Miss.Unif.Crim.R.Circ.Ct.Prac. 3.03. Additionally, this Court has said on several occasions that failure to apprise a defendant of *502 the maximum and minimum penalties for the offenses he is charged with renders a plea to those offenses involuntary and invalid. Mallett v. State, 592 So.2d 524 (Miss. 1991); Wilson v. State, 577 So.2d 394, 397 (Miss. 1991); Vittitoe v. State, 556 So.2d 1062, 1063-65 (Miss. 1990).[2]
A portion of the section pertaining to sentencing for possession of methamphetamine with intent to distribute reads:
In the case of controlled substances classified in Schedule I or II,[3] as set out in Sections 41-29-113 and 41-29-115, ... such person may, upon conviction, be imprisoned for not more than thirty (30) years and shall be fined not less than One Thousand Dollars ($1,000.00) nor more than One Million Dollars ($1,000,000.00) or both;
Miss. Code Ann. § 41-29-139(b)(1) (Supp. 1992). The record reflects that the following discussion took place regarding sentencing requirements, when Ronald Sykes and his brother appeared to plead guilty:
BY THE COURT: Now, correct me if I'm wrong on the maximum sentence. I believe the maximum sentence for possession of methamphetamines with the intent to distribute is 30 years. Is that right?
BY MR. MARSHALL (DEFENSE COUNSEL): That's correct, Your Honor.
BY THE COURT: And a Million Dollar fine?
BY MR. MARSHALL: Yes, sir.
BY THE COURT: And for the possession of marijuana of more than one ounce with intent to distribute is three years.
BY MR. MARSHALL: Yes, sir.
BY THE COURT: And a Thirty Thousand Dollar fine. Is that correct?
BY MR. MARSHALL: Yes, sir.
BY THE COURT: And there is no minimum on this.
BY MR. MARSHALL: That's correct, Your Honor.
BY THE COURT: All right.
BY THE COURT: Do each of you understand the maximum sentence that you could receive?
A. (ROBERT SYKES): Yes, sir.
A. (RONALD SYKES): Yes, sir.
A comparison of the statutory sentencing prescription and the colloquy that took place in the Court reveals that Sykes is correct in his assertion that the Code mandates a minimum fine of $1,000 of which he was not advised.
Ronald Sykes was not levied a fine, however. Moreover, Ronald Sykes was well aware of the plea bargained recommendation of the district attorney that he be sentenced to three years as an habitual offender on the marijuana charge and 29 years on the methamphetamine charge. Essentially, therefore, he is arguing to this Court that his guilty plea was involuntary, because he was not advised regarding a relatively minor minimum fine that he should have received but did not receive.
This Court has on past occasions applied harmless error analysis to omissions in advice to pleading defendants, where the circumstances of the case were such that no actual harm fell upon the defendants.
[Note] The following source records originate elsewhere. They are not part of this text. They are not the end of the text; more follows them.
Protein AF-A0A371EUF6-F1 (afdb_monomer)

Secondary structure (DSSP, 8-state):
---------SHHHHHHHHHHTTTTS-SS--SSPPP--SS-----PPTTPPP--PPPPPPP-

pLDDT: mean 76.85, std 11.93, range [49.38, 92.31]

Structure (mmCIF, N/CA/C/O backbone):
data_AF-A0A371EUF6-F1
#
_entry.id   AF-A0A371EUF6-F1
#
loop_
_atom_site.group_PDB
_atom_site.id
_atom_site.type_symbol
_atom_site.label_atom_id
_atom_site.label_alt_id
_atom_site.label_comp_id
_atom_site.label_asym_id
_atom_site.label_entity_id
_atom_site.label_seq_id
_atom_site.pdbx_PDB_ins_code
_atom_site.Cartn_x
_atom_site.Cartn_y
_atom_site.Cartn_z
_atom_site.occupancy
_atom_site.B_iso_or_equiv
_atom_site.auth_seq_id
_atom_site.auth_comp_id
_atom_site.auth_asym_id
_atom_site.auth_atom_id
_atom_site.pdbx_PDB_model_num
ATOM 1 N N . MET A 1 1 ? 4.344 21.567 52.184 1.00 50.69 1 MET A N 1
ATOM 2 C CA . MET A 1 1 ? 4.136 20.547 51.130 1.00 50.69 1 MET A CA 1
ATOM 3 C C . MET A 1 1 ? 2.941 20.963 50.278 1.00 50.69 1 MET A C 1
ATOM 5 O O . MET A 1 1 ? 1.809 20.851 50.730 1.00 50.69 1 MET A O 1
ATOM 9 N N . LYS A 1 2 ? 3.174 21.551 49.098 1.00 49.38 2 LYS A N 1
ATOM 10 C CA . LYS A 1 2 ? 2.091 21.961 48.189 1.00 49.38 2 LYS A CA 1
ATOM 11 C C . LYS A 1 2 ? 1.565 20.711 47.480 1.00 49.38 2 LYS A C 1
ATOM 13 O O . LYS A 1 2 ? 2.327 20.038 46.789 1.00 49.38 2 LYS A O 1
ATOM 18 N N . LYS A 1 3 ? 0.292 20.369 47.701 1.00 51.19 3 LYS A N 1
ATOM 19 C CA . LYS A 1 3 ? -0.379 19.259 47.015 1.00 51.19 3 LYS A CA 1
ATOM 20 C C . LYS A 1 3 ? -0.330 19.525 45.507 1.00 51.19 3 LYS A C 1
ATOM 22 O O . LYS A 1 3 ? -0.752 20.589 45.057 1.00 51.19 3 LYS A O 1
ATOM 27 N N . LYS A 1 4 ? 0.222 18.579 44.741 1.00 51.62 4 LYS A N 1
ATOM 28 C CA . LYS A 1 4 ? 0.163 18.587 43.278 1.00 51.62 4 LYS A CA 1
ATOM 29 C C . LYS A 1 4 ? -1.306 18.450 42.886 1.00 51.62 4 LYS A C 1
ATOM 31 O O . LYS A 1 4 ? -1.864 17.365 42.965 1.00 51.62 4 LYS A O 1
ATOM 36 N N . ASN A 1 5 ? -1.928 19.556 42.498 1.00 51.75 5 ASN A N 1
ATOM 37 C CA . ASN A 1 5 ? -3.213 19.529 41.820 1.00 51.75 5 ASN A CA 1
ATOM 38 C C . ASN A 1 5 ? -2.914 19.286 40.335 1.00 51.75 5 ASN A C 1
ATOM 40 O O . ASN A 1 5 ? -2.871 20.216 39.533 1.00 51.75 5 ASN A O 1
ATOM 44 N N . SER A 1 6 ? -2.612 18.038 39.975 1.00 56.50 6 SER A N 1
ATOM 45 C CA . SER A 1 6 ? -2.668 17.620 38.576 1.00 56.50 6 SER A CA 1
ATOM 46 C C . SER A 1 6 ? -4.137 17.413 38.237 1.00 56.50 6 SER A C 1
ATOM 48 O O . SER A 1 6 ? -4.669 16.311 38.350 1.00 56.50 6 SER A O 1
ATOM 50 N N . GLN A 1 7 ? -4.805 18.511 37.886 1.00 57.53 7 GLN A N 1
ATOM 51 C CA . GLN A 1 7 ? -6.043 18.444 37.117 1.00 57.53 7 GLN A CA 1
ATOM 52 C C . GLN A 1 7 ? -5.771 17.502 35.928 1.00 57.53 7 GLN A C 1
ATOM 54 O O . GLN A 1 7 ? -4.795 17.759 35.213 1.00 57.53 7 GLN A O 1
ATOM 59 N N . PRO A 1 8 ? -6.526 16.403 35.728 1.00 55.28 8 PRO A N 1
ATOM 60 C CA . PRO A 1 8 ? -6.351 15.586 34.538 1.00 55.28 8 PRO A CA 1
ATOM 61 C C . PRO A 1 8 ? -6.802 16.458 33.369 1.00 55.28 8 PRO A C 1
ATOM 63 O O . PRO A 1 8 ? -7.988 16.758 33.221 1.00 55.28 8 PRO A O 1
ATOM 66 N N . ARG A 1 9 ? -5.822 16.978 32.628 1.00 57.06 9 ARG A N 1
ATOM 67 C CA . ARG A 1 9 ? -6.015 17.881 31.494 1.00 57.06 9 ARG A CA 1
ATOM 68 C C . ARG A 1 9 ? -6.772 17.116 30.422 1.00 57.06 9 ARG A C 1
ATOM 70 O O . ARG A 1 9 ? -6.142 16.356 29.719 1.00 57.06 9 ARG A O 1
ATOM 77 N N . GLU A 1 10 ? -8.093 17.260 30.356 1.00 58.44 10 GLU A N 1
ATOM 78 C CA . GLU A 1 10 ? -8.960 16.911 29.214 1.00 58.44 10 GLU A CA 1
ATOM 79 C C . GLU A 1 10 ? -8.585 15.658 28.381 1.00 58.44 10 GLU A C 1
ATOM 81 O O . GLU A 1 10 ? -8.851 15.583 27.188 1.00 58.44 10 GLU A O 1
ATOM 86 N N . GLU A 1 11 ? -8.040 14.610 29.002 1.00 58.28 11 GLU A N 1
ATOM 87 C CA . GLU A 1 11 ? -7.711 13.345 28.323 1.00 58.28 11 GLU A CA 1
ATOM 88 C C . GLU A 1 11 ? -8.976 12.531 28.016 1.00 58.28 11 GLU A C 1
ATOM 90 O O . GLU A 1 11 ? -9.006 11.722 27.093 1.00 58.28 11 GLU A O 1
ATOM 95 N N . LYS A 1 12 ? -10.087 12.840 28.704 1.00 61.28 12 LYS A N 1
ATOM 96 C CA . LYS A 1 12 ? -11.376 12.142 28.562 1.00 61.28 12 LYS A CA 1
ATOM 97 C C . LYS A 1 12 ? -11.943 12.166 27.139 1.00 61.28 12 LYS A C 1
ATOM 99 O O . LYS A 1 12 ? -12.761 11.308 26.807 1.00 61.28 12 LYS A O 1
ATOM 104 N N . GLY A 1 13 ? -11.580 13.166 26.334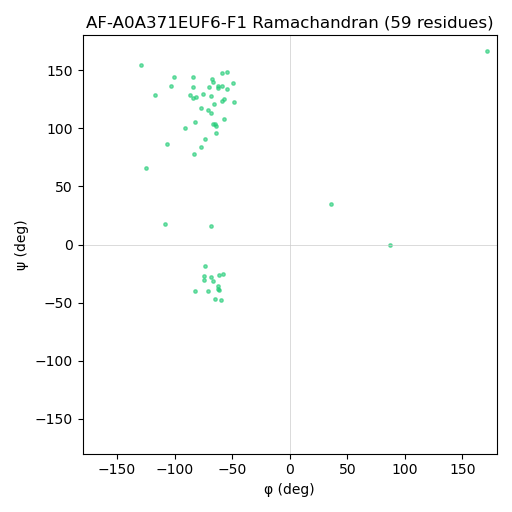 1.00 69.75 13 GLY A N 1
ATOM 105 C CA . GLY A 1 13 ? -11.973 13.248 24.925 1.00 69.75 13 GLY A CA 1
ATOM 106 C C . GLY A 1 13 ? -11.075 12.407 24.019 1.00 69.75 13 GLY A C 1
ATOM 107 O O . GLY A 1 13 ? -11.571 11.718 23.129 1.00 69.75 13 GLY A O 1
ATOM 108 N N . MET A 1 14 ? -9.769 12.415 24.291 1.00 77.69 14 MET A N 1
ATOM 109 C CA . MET A 1 14 ? -8.765 11.707 23.499 1.00 77.69 14 MET A CA 1
ATOM 110 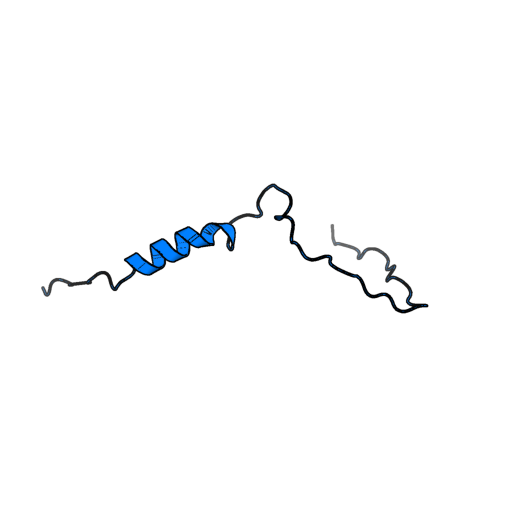C C . MET A 1 14 ? -8.865 10.195 23.689 1.00 77.69 14 MET A C 1
ATOM 112 O O . MET A 1 14 ? -8.826 9.468 22.703 1.00 77.69 14 MET A O 1
ATOM 116 N N . ASP A 1 15 ? -9.104 9.718 24.912 1.00 81.06 15 ASP A N 1
ATOM 117 C CA . ASP A 1 15 ? -9.285 8.285 25.183 1.00 81.06 15 ASP A CA 1
ATOM 118 C C . ASP A 1 15 ? -10.498 7.712 24.438 1.00 81.06 15 ASP A C 1
ATOM 120 O O . ASP A 1 15 ? -10.449 6.612 23.884 1.00 81.06 15 ASP A O 1
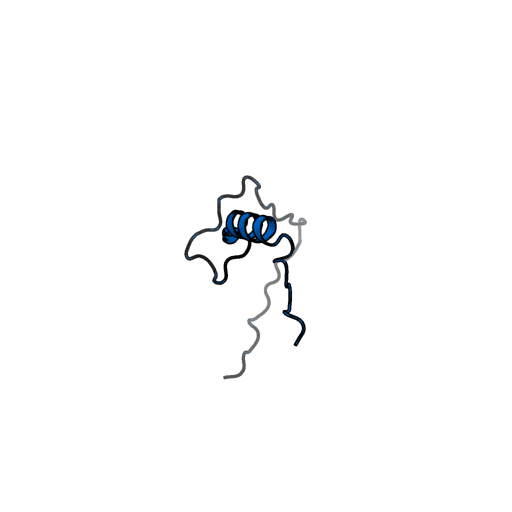ATOM 124 N N . LYS A 1 16 ? -11.589 8.487 24.377 1.00 82.94 16 LYS A N 1
ATOM 125 C CA . LYS A 1 16 ? -12.780 8.124 23.600 1.00 82.94 16 LYS A CA 1
ATOM 126 C C . LYS A 1 16 ? -12.467 8.078 22.110 1.00 82.94 16 LYS A C 1
ATOM 128 O O . LYS A 1 16 ? -12.824 7.105 21.456 1.00 82.94 16 LYS A O 1
ATOM 133 N N . LEU A 1 17 ? -11.787 9.100 21.590 1.00 84.00 17 LEU A N 1
ATOM 134 C CA . LEU A 1 17 ? -11.391 9.175 20.186 1.00 84.00 17 LEU A CA 1
ATOM 135 C C . LEU A 1 17 ? -10.479 8.000 19.797 1.00 84.00 17 LEU A C 1
ATOM 137 O O . LEU A 1 17 ? -10.744 7.318 18.815 1.00 84.00 17 LEU A O 1
ATOM 141 N N . LEU A 1 18 ? -9.459 7.703 20.602 1.00 82.94 18 LEU A N 1
ATOM 142 C CA . LEU A 1 18 ? -8.546 6.578 20.385 1.00 82.94 18 LEU A CA 1
ATOM 143 C C . LEU A 1 18 ? -9.271 5.225 20.425 1.00 82.94 18 LEU A C 1
ATOM 145 O O . LEU A 1 18 ? -8.939 4.330 19.650 1.00 82.94 18 LEU A O 1
ATOM 149 N N . GLY A 1 19 ? -10.284 5.078 21.285 1.00 82.88 19 GLY A N 1
ATOM 150 C CA . GLY A 1 19 ? -11.142 3.893 21.316 1.00 82.88 19 GLY A CA 1
ATOM 151 C C . GLY A 1 19 ? -11.933 3.677 20.021 1.00 82.88 19 GLY A C 1
ATOM 152 O O . GLY A 1 19 ? -12.049 2.536 19.577 1.00 82.88 19 GLY A O 1
ATOM 153 N N . PHE A 1 20 ? -12.424 4.754 19.397 1.00 83.44 20 PHE A N 1
ATOM 154 C CA . PHE A 1 20 ? -13.168 4.695 18.131 1.00 83.44 20 PHE A CA 1
ATOM 155 C C . PHE A 1 20 ? -12.311 4.291 16.922 1.00 83.44 20 PHE A C 1
ATOM 157 O O . PHE A 1 20 ? -12.855 3.700 15.999 1.00 83.44 20 PHE A O 1
ATOM 164 N N . PHE A 1 21 ? -11.005 4.580 16.927 1.00 83.25 21 PHE A N 1
ATOM 165 C CA . PHE A 1 21 ? -10.085 4.317 15.802 1.00 83.25 21 PHE A CA 1
ATOM 166 C C . PHE A 1 21 ? -9.096 3.168 16.063 1.00 83.25 21 PHE A C 1
ATOM 168 O O . PHE A 1 21 ? -8.058 3.053 15.406 1.00 83.25 21 PHE A O 1
ATOM 175 N N . LYS A 1 22 ? -9.378 2.315 17.051 1.00 79.88 22 LYS A N 1
ATOM 176 C CA . LYS A 1 22 ? -8.498 1.201 17.439 1.00 79.88 22 LYS A CA 1
ATOM 177 C C . LYS A 1 22 ? -8.287 0.178 16.309 1.00 79.88 22 LY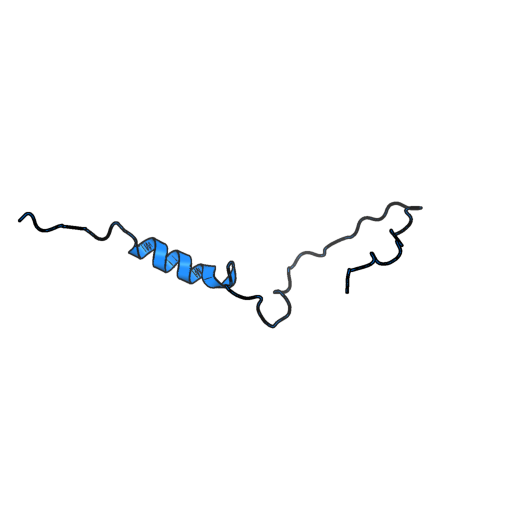S A C 1
ATOM 179 O O . LYS A 1 22 ? -7.269 -0.507 16.282 1.00 79.88 22 LYS A O 1
ATOM 184 N N . ASP A 1 23 ? -9.243 0.073 15.396 1.00 75.94 23 ASP A N 1
ATOM 185 C CA . ASP A 1 23 ? -9.222 -0.756 14.187 1.00 75.94 23 ASP A CA 1
ATOM 186 C C . ASP A 1 23 ? -8.324 -0.194 13.070 1.00 75.94 23 ASP A C 1
ATOM 188 O O . ASP A 1 23 ? -7.790 -0.965 12.274 1.00 75.94 23 ASP A O 1
ATOM 192 N N . VAL A 1 24 ? -8.115 1.127 13.031 1.00 82.06 24 VAL A N 1
ATOM 193 C CA . VAL A 1 24 ? -7.212 1.796 12.075 1.00 82.06 24 VAL A CA 1
ATOM 194 C C . VAL A 1 24 ? -5.742 1.577 12.441 1.00 82.06 24 VAL A C 1
ATOM 196 O O . VAL A 1 24 ? -4.889 1.494 11.558 1.00 82.06 24 VAL A O 1
ATOM 199 N N . PHE A 1 25 ? -5.446 1.434 13.736 1.00 75.44 25 PHE A N 1
ATOM 200 C CA . PHE A 1 25 ? -4.094 1.214 14.262 1.00 75.44 25 PHE A CA 1
ATOM 201 C C . PHE A 1 25 ? -4.027 -0.050 15.132 1.00 75.44 25 PHE A C 1
ATOM 203 O O . PHE A 1 25 ? -3.815 0.038 16.349 1.00 75.44 25 PHE A O 1
ATOM 210 N N . PRO A 1 26 ? -4.222 -1.243 14.547 1.00 78.56 26 PRO A N 1
ATOM 211 C CA . PRO A 1 26 ? -4.128 -2.475 15.306 1.00 78.56 26 PRO A CA 1
ATOM 212 C C . PRO A 1 26 ? -2.671 -2.702 15.742 1.00 78.56 26 PRO A C 1
ATOM 214 O O . PRO A 1 26 ? -1.730 -2.391 15.015 1.00 78.56 26 PRO A O 1
ATOM 217 N N . LYS A 1 27 ? -2.480 -3.234 16.956 1.00 81.12 27 LYS A N 1
ATOM 218 C CA . LYS A 1 27 ? -1.140 -3.562 17.481 1.00 81.12 27 LYS A CA 1
ATOM 219 C C . LYS A 1 27 ? -0.475 -4.699 16.704 1.00 81.12 27 LYS A C 1
ATOM 221 O O . LYS A 1 27 ? 0.741 -4.707 16.569 1.00 81.12 27 LYS A O 1
ATOM 226 N N . ASP A 1 28 ? -1.297 -5.606 16.186 1.00 82.00 28 ASP A N 1
ATOM 227 C CA . ASP A 1 28 ? -0.903 -6.796 15.445 1.00 82.00 28 ASP A CA 1
ATOM 228 C C . ASP A 1 28 ? -1.678 -6.854 14.125 1.00 82.00 28 ASP A C 1
ATOM 230 O O . ASP A 1 28 ? -2.778 -6.309 14.014 1.00 82.00 28 ASP A O 1
ATOM 234 N N . VAL A 1 29 ? -1.127 -7.523 13.112 1.00 80.75 29 VAL A N 1
ATOM 235 C CA . VAL A 1 29 ? -1.815 -7.685 11.823 1.00 80.75 29 VAL A CA 1
ATOM 236 C C . VAL A 1 29 ? -3.067 -8.549 12.034 1.00 80.75 29 VAL A C 1
ATOM 238 O O . VAL A 1 29 ? -2.934 -9.694 12.477 1.00 80.75 29 VAL A O 1
ATOM 241 N N . PRO A 1 30 ? -4.280 -8.051 11.726 1.00 78.44 30 PRO A N 1
ATOM 242 C CA . PRO A 1 30 ? -5.499 -8.817 11.942 1.00 78.44 30 PRO A CA 1
ATOM 243 C C . PRO A 1 30 ? -5.483 -10.095 11.097 1.00 78.44 30 PRO A C 1
ATOM 245 O O . PRO A 1 30 ? -5.154 -10.074 9.912 1.00 78.44 30 PRO A O 1
ATOM 248 N N . HIS A 1 31 ? -5.849 -11.222 11.707 1.00 74.38 31 HIS A N 1
ATOM 249 C CA . HIS A 1 31 ? -6.049 -12.481 10.994 1.00 74.38 31 HIS A CA 1
ATOM 250 C C . HIS A 1 31 ? -7.349 -12.402 10.194 1.00 74.38 31 HIS A C 1
ATOM 252 O O . HIS A 1 31 ? -8.433 -12.688 10.697 1.00 74.38 31 HIS A O 1
ATOM 258 N N . GLY A 1 32 ? -7.243 -11.950 8.950 1.00 79.88 32 GLY A N 1
ATOM 259 C CA . GLY A 1 32 ? -8.376 -11.821 8.048 1.00 79.88 32 GLY A CA 1
ATOM 260 C C . GLY A 1 32 ? -7.995 -11.085 6.775 1.00 79.88 32 GLY A C 1
ATOM 261 O O . GLY A 1 32 ? -6.937 -10.462 6.685 1.00 79.88 32 GLY A O 1
ATOM 262 N N . LEU A 1 33 ? -8.872 -11.161 5.777 1.00 76.19 33 LEU A N 1
ATOM 263 C CA . LEU A 1 33 ? -8.741 -10.298 4.613 1.00 76.19 33 LEU A CA 1
ATOM 264 C C . LEU A 1 33 ? -8.994 -8.851 5.049 1.00 76.19 33 LEU A C 1
ATOM 266 O O . LEU A 1 33 ? -9.900 -8.610 5.855 1.00 76.19 33 LEU A O 1
ATOM 270 N N . PRO A 1 34 ? -8.217 -7.885 4.534 1.00 73.69 34 PRO A N 1
ATOM 271 C CA . PRO A 1 34 ? -8.541 -6.487 4.745 1.00 73.69 34 PRO A CA 1
ATOM 272 C C . PRO A 1 34 ? -9.981 -6.227 4.271 1.00 73.69 34 PRO A C 1
ATOM 274 O O . PRO A 1 34 ? -10.433 -6.878 3.322 1.00 73.69 34 PRO A O 1
ATOM 277 N N . PRO A 1 35 ? -10.707 -5.288 4.904 1.00 74.38 35 PRO A N 1
ATOM 278 C CA . PRO A 1 35 ? -12.052 -4.928 4.479 1.00 74.38 35 PRO A CA 1
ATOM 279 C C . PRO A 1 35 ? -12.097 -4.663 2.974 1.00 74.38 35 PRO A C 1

See Gaskin v. State, 618 So.2d 103 (Miss. 1993); Vittitoe v. State, 556 So.2d 1062, 1064 (1990). Specifically, the Court has said that where the trial court fails to inform a defendant of the critical elements of the offense with which he is charged but the record shows the defendant was apprised of those elements by other sources prior to his pleading guilty, the error of the court in failing to properly advise the defendant is harmless. Gaskin v. State, 618 So.2d 103 (Miss. 1993); Vittitoe v. State, 556 So.2d 1062, 1064 (1990).
The case at bar calls for a natural extension of that rule. It is true that under proper application of the law, Ronald Sykes should have received a fine of at least $1,000 and not more than $1,000,000 for possessing *503 methamphetamine with the intent to distribute it.